*** Supplied information Section Begins ***

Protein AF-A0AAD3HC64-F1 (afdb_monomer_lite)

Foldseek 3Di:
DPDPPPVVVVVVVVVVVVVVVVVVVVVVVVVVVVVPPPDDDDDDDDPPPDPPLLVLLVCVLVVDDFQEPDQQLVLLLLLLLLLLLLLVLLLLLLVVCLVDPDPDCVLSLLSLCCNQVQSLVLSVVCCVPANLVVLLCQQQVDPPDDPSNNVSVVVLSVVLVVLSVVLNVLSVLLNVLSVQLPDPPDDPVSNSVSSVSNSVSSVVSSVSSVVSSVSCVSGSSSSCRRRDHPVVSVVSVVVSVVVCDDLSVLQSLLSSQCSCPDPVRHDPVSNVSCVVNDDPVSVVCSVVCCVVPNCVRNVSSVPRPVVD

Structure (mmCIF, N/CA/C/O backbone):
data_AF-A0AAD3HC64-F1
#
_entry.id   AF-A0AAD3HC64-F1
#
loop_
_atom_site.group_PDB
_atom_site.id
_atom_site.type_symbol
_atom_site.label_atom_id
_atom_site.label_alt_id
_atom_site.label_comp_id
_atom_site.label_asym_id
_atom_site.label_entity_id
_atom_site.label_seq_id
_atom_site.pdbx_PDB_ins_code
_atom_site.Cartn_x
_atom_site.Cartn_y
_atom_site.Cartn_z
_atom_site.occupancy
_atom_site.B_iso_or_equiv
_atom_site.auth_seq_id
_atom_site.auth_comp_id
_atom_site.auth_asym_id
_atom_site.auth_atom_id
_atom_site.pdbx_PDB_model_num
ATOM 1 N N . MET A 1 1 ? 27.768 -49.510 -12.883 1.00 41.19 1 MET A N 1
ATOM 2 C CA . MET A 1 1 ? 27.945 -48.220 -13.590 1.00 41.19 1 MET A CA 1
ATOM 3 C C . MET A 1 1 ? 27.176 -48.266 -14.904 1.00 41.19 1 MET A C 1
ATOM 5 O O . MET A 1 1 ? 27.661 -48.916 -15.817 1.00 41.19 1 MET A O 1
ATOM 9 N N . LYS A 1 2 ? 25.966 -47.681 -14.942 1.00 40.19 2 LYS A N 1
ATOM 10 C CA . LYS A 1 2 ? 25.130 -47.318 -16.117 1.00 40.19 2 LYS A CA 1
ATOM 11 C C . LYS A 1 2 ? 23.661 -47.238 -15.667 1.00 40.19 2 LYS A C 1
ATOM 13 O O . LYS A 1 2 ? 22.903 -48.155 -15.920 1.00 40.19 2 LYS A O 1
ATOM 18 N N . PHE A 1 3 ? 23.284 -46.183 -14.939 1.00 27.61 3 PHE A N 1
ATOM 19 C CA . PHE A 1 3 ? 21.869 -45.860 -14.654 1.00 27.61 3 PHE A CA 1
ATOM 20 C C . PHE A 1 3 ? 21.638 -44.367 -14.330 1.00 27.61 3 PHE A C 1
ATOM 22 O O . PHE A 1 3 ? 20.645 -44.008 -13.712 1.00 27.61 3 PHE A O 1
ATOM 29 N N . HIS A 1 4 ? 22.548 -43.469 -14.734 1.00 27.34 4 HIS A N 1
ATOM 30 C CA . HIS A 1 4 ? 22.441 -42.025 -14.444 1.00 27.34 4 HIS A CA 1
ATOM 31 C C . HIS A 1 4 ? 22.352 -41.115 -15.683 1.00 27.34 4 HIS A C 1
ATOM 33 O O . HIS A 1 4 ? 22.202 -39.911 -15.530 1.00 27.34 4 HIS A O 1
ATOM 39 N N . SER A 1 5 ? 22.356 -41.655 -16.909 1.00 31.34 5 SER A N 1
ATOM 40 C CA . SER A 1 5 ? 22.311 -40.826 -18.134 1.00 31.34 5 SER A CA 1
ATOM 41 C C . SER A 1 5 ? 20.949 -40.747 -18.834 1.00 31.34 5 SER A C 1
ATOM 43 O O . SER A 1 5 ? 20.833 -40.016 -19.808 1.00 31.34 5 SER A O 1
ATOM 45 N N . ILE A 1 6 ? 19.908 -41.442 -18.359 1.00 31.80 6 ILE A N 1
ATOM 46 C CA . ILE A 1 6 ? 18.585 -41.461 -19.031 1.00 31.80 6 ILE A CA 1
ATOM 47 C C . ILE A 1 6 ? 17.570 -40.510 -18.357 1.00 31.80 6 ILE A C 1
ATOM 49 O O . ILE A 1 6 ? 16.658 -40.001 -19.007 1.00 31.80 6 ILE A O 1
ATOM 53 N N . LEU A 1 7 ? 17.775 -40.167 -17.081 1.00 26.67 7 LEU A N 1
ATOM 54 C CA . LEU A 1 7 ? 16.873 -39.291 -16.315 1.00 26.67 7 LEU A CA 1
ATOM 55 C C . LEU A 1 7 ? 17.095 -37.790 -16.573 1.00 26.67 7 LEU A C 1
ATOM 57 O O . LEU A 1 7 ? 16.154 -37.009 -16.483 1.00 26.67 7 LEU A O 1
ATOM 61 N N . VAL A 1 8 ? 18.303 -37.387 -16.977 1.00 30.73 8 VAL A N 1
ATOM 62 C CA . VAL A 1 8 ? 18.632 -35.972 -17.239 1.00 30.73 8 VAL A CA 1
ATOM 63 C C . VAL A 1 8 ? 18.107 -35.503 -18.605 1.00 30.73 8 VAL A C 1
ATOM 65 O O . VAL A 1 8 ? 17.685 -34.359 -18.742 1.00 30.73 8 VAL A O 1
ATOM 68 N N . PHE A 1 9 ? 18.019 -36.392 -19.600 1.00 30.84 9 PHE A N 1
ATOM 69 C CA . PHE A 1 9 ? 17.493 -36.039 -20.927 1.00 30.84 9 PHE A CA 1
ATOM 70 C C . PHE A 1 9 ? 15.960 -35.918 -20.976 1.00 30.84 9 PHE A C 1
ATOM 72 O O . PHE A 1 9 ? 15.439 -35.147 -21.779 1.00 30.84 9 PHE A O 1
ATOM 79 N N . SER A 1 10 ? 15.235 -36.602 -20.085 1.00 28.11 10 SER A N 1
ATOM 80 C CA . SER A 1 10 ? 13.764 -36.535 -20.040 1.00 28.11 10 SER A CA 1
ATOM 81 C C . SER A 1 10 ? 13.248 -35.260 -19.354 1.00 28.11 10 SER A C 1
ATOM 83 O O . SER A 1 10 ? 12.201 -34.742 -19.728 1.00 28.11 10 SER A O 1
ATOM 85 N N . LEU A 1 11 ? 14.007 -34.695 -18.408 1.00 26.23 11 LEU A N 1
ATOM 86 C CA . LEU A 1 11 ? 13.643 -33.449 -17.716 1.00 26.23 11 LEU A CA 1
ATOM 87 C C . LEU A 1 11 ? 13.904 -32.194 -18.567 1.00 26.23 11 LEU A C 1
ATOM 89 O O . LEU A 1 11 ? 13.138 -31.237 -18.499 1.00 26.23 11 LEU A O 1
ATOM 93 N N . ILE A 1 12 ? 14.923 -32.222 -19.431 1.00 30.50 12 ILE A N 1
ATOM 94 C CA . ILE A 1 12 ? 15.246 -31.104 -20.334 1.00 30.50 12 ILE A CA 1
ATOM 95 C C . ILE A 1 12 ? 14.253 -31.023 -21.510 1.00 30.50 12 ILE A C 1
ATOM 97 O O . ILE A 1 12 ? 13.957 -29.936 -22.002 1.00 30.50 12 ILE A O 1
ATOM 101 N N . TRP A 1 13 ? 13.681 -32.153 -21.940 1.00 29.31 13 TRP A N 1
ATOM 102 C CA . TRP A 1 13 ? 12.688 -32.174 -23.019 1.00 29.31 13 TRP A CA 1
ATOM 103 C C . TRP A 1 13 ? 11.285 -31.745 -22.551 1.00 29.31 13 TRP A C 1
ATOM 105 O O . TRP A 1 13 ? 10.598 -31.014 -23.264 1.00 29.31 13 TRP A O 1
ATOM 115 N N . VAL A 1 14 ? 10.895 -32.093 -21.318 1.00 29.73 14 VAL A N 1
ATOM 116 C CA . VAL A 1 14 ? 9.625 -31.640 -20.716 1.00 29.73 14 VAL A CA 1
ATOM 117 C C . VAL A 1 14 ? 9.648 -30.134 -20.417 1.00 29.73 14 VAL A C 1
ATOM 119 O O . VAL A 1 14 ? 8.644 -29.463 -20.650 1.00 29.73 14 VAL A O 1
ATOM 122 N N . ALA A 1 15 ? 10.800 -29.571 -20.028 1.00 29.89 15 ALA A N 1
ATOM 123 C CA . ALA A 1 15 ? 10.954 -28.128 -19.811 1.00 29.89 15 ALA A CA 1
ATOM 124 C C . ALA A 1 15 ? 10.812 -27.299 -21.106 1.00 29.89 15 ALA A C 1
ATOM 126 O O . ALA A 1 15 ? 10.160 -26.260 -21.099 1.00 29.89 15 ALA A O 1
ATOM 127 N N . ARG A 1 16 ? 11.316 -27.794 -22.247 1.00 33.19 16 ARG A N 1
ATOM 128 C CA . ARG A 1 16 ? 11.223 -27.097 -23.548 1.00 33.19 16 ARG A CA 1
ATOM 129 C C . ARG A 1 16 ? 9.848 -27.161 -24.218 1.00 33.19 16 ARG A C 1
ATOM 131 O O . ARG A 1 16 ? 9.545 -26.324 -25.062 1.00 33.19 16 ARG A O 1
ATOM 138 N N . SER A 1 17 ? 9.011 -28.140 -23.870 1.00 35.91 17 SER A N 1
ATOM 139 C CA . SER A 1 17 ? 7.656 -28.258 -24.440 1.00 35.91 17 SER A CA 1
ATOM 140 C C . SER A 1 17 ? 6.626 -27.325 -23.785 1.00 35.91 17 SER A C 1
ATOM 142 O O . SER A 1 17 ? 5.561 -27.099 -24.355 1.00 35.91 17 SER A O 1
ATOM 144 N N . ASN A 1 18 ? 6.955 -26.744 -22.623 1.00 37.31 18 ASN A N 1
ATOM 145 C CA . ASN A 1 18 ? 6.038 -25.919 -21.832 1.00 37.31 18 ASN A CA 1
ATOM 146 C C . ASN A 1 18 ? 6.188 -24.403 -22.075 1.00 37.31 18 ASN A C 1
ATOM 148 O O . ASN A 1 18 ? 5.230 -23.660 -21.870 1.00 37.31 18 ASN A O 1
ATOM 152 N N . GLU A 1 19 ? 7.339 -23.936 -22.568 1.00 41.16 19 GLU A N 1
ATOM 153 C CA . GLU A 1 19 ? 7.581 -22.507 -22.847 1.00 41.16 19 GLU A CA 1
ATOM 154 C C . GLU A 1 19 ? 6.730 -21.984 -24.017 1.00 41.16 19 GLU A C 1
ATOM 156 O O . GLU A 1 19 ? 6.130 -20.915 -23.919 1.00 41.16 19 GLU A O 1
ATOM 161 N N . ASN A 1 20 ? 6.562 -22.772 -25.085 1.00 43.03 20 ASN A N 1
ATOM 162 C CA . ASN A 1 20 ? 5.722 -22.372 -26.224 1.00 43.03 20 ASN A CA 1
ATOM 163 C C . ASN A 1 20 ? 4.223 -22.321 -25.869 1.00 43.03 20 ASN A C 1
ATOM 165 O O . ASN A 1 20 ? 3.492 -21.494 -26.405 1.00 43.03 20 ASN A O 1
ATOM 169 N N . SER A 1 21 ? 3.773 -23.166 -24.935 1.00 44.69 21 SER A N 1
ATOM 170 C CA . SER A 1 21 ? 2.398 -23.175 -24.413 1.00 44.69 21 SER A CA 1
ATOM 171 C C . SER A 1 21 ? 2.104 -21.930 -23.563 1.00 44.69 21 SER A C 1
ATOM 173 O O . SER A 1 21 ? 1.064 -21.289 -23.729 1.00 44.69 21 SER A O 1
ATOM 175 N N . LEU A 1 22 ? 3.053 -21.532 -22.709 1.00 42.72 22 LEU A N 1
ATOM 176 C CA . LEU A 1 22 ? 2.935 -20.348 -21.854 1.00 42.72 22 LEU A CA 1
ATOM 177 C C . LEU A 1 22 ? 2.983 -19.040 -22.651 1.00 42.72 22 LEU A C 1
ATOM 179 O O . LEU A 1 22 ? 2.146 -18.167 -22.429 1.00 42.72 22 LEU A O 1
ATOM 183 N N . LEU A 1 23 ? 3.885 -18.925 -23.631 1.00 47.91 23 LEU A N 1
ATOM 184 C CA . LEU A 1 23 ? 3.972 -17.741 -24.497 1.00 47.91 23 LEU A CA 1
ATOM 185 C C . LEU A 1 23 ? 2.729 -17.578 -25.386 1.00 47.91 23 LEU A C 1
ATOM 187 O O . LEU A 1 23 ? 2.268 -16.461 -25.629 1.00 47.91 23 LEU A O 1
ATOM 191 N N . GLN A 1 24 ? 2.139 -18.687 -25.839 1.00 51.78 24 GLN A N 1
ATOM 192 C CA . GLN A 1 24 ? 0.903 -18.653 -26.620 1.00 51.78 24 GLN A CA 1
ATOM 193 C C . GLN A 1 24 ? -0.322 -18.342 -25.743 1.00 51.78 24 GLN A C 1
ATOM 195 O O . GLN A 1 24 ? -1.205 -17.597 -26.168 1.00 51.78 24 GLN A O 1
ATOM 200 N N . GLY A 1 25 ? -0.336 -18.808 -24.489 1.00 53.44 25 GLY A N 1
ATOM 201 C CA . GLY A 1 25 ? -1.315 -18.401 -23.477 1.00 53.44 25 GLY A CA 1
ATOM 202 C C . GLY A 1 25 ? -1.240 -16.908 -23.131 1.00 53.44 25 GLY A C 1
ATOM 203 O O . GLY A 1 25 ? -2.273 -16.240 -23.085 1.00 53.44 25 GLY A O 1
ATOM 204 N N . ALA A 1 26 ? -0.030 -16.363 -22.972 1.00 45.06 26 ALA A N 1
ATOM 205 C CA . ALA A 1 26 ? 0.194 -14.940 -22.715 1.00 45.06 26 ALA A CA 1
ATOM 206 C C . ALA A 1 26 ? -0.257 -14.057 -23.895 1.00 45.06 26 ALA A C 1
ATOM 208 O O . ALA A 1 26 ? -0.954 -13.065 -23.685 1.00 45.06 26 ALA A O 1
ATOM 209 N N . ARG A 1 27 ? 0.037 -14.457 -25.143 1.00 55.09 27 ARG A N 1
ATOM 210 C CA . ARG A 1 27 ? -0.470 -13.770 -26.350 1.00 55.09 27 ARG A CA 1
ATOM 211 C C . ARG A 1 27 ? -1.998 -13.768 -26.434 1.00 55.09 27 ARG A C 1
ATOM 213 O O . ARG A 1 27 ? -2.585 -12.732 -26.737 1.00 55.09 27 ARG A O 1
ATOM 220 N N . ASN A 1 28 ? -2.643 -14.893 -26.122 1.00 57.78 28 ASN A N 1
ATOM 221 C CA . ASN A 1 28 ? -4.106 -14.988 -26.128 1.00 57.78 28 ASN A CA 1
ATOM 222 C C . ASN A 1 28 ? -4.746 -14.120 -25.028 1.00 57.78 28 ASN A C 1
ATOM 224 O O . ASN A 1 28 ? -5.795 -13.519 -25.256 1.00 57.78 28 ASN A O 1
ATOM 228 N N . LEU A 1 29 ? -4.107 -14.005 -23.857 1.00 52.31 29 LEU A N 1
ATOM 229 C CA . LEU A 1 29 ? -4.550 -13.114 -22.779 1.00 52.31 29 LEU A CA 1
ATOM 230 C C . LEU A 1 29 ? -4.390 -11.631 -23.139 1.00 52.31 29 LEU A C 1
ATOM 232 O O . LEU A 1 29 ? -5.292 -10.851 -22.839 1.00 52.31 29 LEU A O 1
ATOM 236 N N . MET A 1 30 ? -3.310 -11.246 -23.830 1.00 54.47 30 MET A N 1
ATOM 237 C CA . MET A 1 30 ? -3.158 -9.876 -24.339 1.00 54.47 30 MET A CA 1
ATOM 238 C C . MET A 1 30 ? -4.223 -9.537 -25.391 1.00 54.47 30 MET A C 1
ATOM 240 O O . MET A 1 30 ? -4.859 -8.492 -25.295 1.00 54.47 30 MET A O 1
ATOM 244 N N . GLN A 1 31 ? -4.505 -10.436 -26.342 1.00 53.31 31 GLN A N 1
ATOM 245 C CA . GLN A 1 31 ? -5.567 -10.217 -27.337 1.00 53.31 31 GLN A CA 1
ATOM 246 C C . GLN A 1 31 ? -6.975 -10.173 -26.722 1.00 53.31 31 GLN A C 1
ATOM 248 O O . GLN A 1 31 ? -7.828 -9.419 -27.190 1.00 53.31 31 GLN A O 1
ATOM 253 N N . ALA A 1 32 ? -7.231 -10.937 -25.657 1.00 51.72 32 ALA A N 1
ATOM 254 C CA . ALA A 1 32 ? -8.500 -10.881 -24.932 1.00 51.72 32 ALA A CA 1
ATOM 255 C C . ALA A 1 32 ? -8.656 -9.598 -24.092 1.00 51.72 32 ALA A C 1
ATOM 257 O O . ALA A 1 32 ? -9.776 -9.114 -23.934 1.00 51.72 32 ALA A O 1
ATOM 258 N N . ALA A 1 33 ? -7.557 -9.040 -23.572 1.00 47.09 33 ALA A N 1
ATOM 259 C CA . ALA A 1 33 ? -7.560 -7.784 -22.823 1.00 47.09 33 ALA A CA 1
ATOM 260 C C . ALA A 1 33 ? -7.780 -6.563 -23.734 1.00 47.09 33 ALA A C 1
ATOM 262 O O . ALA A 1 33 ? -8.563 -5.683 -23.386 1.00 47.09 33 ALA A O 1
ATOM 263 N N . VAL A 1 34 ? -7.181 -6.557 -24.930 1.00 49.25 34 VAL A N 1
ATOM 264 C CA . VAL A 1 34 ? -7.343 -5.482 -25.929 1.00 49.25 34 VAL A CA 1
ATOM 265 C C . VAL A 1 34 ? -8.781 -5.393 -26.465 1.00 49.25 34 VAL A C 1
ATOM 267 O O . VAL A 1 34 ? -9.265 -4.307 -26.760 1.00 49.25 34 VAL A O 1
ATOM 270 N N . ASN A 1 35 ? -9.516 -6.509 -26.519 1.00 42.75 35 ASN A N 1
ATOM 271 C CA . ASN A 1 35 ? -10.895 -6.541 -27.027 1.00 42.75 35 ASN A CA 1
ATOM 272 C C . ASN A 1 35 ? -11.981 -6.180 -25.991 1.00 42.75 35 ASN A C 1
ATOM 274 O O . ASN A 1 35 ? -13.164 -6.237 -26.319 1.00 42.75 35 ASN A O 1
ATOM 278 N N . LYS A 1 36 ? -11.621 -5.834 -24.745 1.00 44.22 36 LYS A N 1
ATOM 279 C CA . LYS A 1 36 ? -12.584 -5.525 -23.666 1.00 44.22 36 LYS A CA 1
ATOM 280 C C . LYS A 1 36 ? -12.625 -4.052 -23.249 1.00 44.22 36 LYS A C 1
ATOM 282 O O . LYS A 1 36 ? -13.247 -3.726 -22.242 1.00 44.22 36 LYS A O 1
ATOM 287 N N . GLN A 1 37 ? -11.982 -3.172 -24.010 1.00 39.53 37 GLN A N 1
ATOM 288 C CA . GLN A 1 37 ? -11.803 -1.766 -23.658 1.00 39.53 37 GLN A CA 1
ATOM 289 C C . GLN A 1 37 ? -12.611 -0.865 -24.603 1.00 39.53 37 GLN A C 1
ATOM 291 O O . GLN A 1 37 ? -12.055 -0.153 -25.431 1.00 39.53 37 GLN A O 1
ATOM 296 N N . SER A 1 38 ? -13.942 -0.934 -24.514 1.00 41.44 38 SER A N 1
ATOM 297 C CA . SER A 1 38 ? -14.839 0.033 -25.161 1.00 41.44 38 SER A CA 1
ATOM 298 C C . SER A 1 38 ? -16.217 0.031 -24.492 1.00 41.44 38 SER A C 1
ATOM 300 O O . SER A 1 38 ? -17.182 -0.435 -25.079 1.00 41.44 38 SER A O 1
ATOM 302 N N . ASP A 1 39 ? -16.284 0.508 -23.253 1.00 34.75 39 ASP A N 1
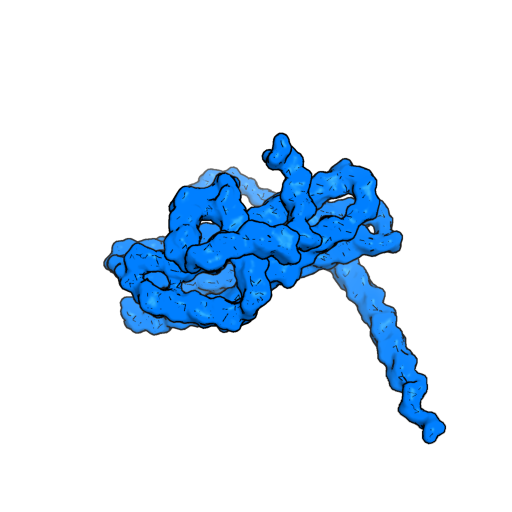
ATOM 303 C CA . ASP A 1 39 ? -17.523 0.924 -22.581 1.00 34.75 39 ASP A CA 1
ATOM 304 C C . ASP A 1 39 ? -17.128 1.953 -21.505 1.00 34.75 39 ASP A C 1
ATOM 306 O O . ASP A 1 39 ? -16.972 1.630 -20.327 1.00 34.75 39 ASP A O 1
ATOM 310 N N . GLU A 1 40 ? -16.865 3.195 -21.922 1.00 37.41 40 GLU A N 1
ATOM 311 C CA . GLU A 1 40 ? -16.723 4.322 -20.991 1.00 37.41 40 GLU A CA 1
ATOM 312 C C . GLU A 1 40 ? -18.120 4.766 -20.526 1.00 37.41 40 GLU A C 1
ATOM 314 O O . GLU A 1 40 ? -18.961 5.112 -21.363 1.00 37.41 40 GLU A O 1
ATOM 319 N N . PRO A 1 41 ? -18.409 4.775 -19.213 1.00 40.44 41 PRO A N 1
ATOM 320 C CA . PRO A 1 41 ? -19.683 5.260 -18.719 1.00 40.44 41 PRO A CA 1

*** Supplied information Section Ends ***

The line above containing "ATOM 79 N N", the line containing "ATOM 86 C CA", and every line between them are to be transcribed exactly; no other line is wanted.

:: Result ::
ATOM 79 N N . SER A 1 10 ? 15.235 -36.602 -20.085 1.00 28.11 10 SER A N 1
ATOM 80 C CA . SER A 1 10 ? 13.764 -36.535 -20.040 1.00 28.11 10 SER A CA 1
ATOM 81 C C . SER A 1 10 ? 13.248 -35.260 -19.354 1.00 28.11 10 SER A C 1
ATOM 83 O O . SER A 1 10 ? 12.201 -34.742 -19.728 1.00 28.11 10 SER A O 1
ATOM 85 N N . LEU A 1 11 ? 14.007 -34.695 -18.408 1.00 26.23 11 LEU A N 1
ATOM 86 C CA . LEU A 1 11 ? 13.643 -33.449 -17.716 1.00 26.23 11 LEU A CA 1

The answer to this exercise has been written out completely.